With outlets in Ridgetown, Blenheim and Wallaceburg, essentially most of the food raised in each area stayed in those areas.

“All the food in Ridgetown that was gathered was going into our food bank there. The rest we gave to the community there, with an open-door event,” Holland said. “Our Ridgetown food bank couldn’t possibly have held all that.”

In Wallaceburg, Holland said the food came into the warehouse and it went onto the food bank shelves, to the point of overflowing.

“What we couldn’t use, we gave to some of the churches and sent some to Walpole Island as well,” he said.

The Salvation Army utilizes a church basement in Blenheim, and stocked it up with the Miracle, and donated supplies to a local soup kitchen, Holland said.

In Chatham, he said the Salvation Army had a good deal of food on hand in May, thanks to boxed deliveries from Food Banks Canada. But he knows there will soon be a need again.

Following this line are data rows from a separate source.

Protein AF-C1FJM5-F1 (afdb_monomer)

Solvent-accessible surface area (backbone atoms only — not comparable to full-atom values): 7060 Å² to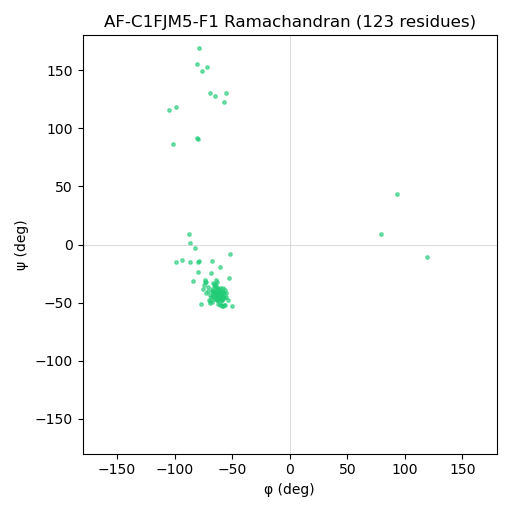tal; per-residue (Å²): 136,92,81,86,72,79,54,68,66,56,56,52,50,54,52,50,51,50,53,53,51,51,49,53,47,54,52,47,39,57,72,74,43,48,55,59,53,48,52,53,50,44,52,54,49,43,72,66,30,67,66,45,48,49,49,47,50,52,50,59,76,64,28,62,64,73,69,39,76,66,59,73,83,55,52,71,68,61,52,51,52,50,43,42,68,71,43,46,68,61,48,50,47,47,45,50,56,48,43,50,53,42,53,69,32,55,88,38,75,50,7,24,55,51,50,54,54,50,52,53,55,63,73,75,108

Foldseek 3Di:
DDDDDPPPVNVVVVVVVVVVLVVVLVVVCVVVCLVVVLVVVLVVCLVVDPVLVVQLVVLLVVDPLVVDPVVVPDDPVVSVVVSCVSCVVVSVVSSVVSSVVQCCPCVHDNVVSVVVSSVVSVVVD

Nearest PDB structures (foldseek):
  4zwt-assembly2_I  TM=3.859E-01  e=6.985E+00  Tequatrovirus T4

Structure (mmCIF, N/CA/C/O backbone):
data_AF-C1FJM5-F1
#
_entry.id   AF-C1FJM5-F1
#
loop_
_atom_site.group_PDB
_atom_site.id
_atom_site.type_symbol
_atom_site.label_atom_id
_atom_site.label_alt_id
_atom_site.label_comp_id
_atom_site.label_asym_id
_atom_site.label_entity_id
_atom_site.label_seq_id
_atom_site.pdbx_PDB_ins_code
_atom_site.Cartn_x
_atom_site.Cartn_y
_atom_site.Cartn_z
_atom_site.occupancy
_atom_site.B_iso_or_equiv
_atom_site.auth_seq_id
_atom_site.auth_comp_id
_atom_site.auth_asym_id
_atom_site.auth_atom_id
_atom_site.pdbx_PDB_model_num
ATOM 1 N N . MET A 1 1 ? 52.031 5.345 -22.289 1.00 40.03 1 MET A N 1
ATOM 2 C CA . MET A 1 1 ? 50.977 4.430 -21.808 1.00 40.03 1 MET A CA 1
ATOM 3 C C . MET A 1 1 ? 49.905 5.279 -21.140 1.00 40.03 1 MET A C 1
ATOM 5 O O . MET A 1 1 ? 50.032 5.585 -19.967 1.00 40.03 1 MET A O 1
ATOM 9 N N . THR A 1 2 ? 48.918 5.759 -21.893 1.00 44.72 2 THR A N 1
ATOM 10 C CA . THR A 1 2 ? 47.757 6.480 -21.344 1.00 44.72 2 THR A CA 1
ATOM 11 C C . THR A 1 2 ? 46.602 5.492 -21.318 1.00 44.72 2 THR A C 1
ATOM 13 O O . THR A 1 2 ? 45.892 5.332 -22.306 1.00 44.72 2 THR A O 1
ATOM 16 N N . ALA A 1 3 ? 46.511 4.726 -20.235 1.00 49.59 3 ALA A N 1
ATOM 17 C CA . ALA A 1 3 ? 45.453 3.749 -20.046 1.00 49.59 3 ALA A CA 1
ATOM 18 C C . ALA A 1 3 ? 44.361 4.351 -19.153 1.00 49.59 3 ALA A C 1
ATOM 20 O O . ALA A 1 3 ? 44.621 4.651 -17.992 1.00 49.59 3 ALA A O 1
ATOM 21 N N . GLY A 1 4 ? 43.150 4.466 -19.701 1.00 54.34 4 GLY A N 1
ATOM 22 C CA . GLY A 1 4 ? 41.957 4.009 -18.985 1.00 54.34 4 GLY A CA 1
ATOM 23 C C . GLY A 1 4 ? 41.173 5.007 -18.136 1.00 54.34 4 GLY A C 1
ATOM 24 O O . GLY A 1 4 ? 40.733 4.625 -17.058 1.00 54.34 4 GLY A O 1
ATOM 25 N N . GLY A 1 5 ? 40.935 6.229 -18.609 1.00 59.59 5 GLY A N 1
ATOM 26 C CA . GLY A 1 5 ? 39.783 7.011 -18.147 1.00 59.59 5 GLY A CA 1
ATOM 27 C C . GLY A 1 5 ? 38.736 7.001 -19.251 1.00 59.59 5 GLY A C 1
ATOM 28 O O . GLY A 1 5 ? 39.028 7.496 -20.337 1.00 59.59 5 GLY A O 1
ATOM 29 N N . VAL A 1 6 ? 37.564 6.408 -19.016 1.00 63.59 6 VAL A N 1
ATOM 30 C CA . VAL A 1 6 ? 36.383 6.760 -19.820 1.00 63.59 6 VAL A CA 1
ATOM 31 C C . VAL A 1 6 ? 36.237 8.276 -19.689 1.00 63.59 6 VAL A C 1
ATOM 33 O O . VAL A 1 6 ? 36.359 8.782 -18.575 1.00 63.59 6 VAL A O 1
ATOM 36 N N . ASP A 1 7 ? 36.089 8.998 -20.800 1.00 81.94 7 ASP A N 1
ATOM 37 C CA . ASP A 1 7 ? 35.931 10.452 -20.759 1.00 81.94 7 ASP A CA 1
ATOM 38 C C . ASP A 1 7 ? 34.718 10.769 -19.872 1.00 81.94 7 ASP A C 1
ATOM 40 O O . ASP A 1 7 ? 33.621 10.264 -20.117 1.00 81.94 7 ASP A O 1
ATOM 44 N N . ASP A 1 8 ? 34.904 11.566 -18.819 1.00 82.12 8 ASP A N 1
ATOM 45 C CA . ASP A 1 8 ? 33.827 11.951 -17.899 1.00 82.12 8 ASP A CA 1
ATOM 46 C C . ASP A 1 8 ? 32.622 12.534 -18.667 1.00 82.12 8 ASP A C 1
ATOM 48 O O . ASP A 1 8 ? 31.471 12.386 -18.244 1.00 82.12 8 ASP A O 1
ATOM 52 N N . ALA A 1 9 ? 32.867 13.147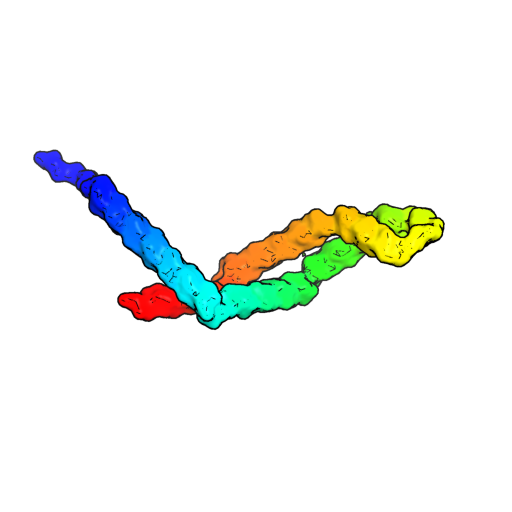 -19.834 1.00 83.69 9 ALA A N 1
ATOM 53 C CA . ALA A 1 9 ? 31.825 13.621 -20.738 1.00 83.69 9 ALA A CA 1
ATOM 54 C C . ALA A 1 9 ? 31.006 12.485 -21.381 1.00 83.69 9 ALA A C 1
ATOM 56 O O . ALA A 1 9 ? 29.789 12.618 -21.525 1.00 83.69 9 ALA A O 1
ATOM 57 N N . GLU A 1 10 ? 31.642 11.368 -21.737 1.00 87.25 10 GLU A N 1
ATOM 58 C CA . GLU A 1 10 ? 30.988 10.178 -22.294 1.00 87.25 10 GLU A CA 1
ATOM 59 C C . GLU A 1 10 ? 30.120 9.490 -21.230 1.00 87.25 10 GLU A C 1
ATOM 61 O O . GLU A 1 10 ? 28.946 9.209 -21.478 1.00 87.25 10 GLU A O 1
ATOM 66 N N . VAL A 1 11 ? 30.639 9.326 -20.006 1.00 86.75 11 VAL A N 1
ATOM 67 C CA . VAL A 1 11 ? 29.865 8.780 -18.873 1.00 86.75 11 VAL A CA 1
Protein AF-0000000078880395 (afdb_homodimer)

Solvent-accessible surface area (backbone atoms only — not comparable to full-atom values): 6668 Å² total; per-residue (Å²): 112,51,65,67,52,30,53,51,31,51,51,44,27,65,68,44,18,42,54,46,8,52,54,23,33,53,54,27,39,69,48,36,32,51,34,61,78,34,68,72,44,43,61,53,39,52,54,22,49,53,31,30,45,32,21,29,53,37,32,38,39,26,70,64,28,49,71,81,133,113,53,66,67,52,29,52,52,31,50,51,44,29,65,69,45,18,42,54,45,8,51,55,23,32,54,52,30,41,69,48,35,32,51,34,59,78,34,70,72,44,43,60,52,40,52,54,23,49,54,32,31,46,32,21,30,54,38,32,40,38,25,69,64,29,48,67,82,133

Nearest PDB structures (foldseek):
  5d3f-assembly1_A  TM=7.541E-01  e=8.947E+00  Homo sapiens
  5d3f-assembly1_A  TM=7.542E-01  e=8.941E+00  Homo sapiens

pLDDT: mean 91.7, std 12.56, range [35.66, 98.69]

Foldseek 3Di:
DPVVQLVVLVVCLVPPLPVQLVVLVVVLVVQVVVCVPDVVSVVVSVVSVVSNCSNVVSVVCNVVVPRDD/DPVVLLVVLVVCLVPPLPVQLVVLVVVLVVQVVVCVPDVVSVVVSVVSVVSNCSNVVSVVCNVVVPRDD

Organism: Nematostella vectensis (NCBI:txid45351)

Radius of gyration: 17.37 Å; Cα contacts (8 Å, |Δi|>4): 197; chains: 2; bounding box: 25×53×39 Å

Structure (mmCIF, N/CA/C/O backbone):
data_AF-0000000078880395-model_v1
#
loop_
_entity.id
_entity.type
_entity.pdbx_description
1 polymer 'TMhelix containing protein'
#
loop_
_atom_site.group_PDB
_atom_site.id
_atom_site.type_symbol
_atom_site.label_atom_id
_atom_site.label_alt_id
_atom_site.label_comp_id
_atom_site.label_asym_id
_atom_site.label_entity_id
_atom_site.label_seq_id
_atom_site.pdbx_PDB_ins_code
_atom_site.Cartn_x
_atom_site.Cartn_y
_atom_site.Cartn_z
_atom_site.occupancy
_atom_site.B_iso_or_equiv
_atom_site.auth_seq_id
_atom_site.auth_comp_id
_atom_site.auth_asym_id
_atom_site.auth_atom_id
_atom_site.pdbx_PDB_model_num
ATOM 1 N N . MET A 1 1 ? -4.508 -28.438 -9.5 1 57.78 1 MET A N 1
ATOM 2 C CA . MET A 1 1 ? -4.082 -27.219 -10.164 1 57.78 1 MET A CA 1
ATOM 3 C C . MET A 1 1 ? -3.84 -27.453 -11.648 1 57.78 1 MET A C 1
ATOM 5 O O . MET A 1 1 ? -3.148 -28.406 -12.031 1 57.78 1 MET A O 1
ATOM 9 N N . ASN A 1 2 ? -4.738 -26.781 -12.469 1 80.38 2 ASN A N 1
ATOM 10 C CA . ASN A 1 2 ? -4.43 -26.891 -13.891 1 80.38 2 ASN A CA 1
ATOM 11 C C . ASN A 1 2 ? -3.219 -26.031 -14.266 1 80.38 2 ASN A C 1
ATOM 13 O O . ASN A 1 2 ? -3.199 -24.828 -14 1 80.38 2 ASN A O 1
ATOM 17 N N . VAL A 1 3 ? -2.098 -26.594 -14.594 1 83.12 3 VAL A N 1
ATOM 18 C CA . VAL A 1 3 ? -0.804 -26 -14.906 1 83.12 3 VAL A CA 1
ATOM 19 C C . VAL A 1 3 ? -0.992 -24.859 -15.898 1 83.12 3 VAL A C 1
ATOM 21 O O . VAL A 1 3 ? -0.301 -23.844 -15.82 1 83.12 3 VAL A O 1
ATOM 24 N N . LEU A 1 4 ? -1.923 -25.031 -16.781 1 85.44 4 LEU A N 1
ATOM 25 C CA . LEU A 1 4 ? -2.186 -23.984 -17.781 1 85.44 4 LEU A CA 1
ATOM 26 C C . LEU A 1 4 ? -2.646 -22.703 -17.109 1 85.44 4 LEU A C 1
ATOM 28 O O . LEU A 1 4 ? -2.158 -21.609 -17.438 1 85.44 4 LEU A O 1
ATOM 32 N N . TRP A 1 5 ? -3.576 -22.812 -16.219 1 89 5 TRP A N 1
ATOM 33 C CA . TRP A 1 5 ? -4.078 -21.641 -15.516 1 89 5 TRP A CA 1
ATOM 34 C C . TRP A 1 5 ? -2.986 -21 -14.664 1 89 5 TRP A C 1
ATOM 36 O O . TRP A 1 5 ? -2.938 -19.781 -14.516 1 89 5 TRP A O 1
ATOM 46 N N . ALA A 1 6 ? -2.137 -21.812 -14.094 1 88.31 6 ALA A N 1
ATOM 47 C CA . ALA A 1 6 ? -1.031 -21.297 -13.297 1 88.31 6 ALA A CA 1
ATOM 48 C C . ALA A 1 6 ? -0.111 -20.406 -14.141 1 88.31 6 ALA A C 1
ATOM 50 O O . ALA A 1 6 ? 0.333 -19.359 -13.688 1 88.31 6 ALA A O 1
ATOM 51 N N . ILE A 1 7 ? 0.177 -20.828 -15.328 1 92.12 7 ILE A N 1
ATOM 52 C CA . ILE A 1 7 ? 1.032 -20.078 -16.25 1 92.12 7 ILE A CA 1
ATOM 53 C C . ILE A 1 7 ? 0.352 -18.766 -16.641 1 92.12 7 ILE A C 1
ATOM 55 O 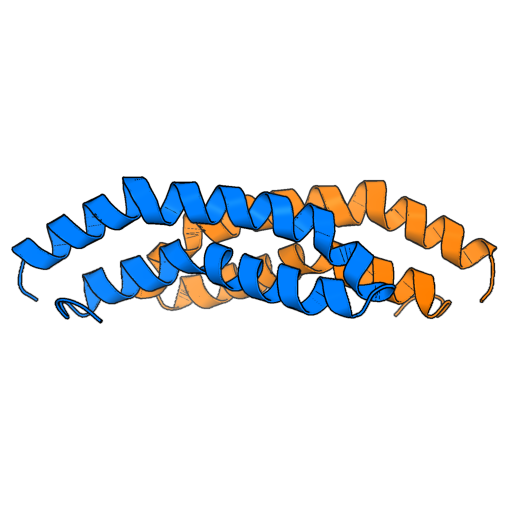O . ILE A 1 7 ? 0.996 -17.719 -16.688 1 92.12 7 ILE A O 1
ATOM 59 N N . ILE A 1 8 ? -0.913 -18.859 -16.938 1 93.88 8 ILE A N 1
ATOM 60 C CA . ILE A 1 8 ? -1.649 -17.656 -17.328 1 93.88 8 ILE A CA 1
ATOM 61 C C . ILE A 1 8 ? -1.605 -16.641 -16.203 1 93.88 8 ILE A C 1
ATOM 63 O O . ILE A 1 8 ? -1.301 -15.461 -16.422 1 93.88 8 ILE A O 1
ATOM 67 N N . TRP A 1 9 ? -1.906 -17.109 -15.016 1 94.56 9 TRP A N 1
ATOM 68 C CA . TRP A 1 9 ? -1.936 -16.172 -13.898 1 94.56 9 TRP A CA 1
ATOM 69 C C . TRP A 1 9 ? -0.539 -15.641 -13.594 1 94.56 9 TRP A C 1
ATOM 71 O O . TRP A 1 9 ? -0.387 -14.516 -13.109 1 94.56 9 TRP A O 1
ATOM 81 N N . PHE A 1 10 ? 0.479 -16.453 -13.859 1 95 10 PHE A N 1
ATOM 82 C CA . PHE A 1 10 ? 1.849 -15.984 -13.695 1 95 10 PHE A CA 1
ATOM 83 C C . PHE A 1 10 ? 2.143 -14.836 -14.648 1 95 10 PHE A C 1
ATOM 85 O O . PHE A 1 10 ? 2.775 -13.852 -14.266 1 95 10 PHE A O 1
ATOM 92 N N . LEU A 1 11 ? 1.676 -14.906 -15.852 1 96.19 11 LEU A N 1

“Come Christmas, I’m sure it will be a lot different. Everything’s unknown,” he said.

LeClair said Outreach benefitted from food hampers from Feed Ontario, but added they are about to come to the end of those donations, and then the food bank will be “relying heavily on whatever else is coming in.”

Wilken said the organizers of the May 16 Miracle are keeping tabs on what is taking place in the communities.

“We needed a miracle at that time (May 16). What does Chatham-Kent need next? We’re working on something,” he said.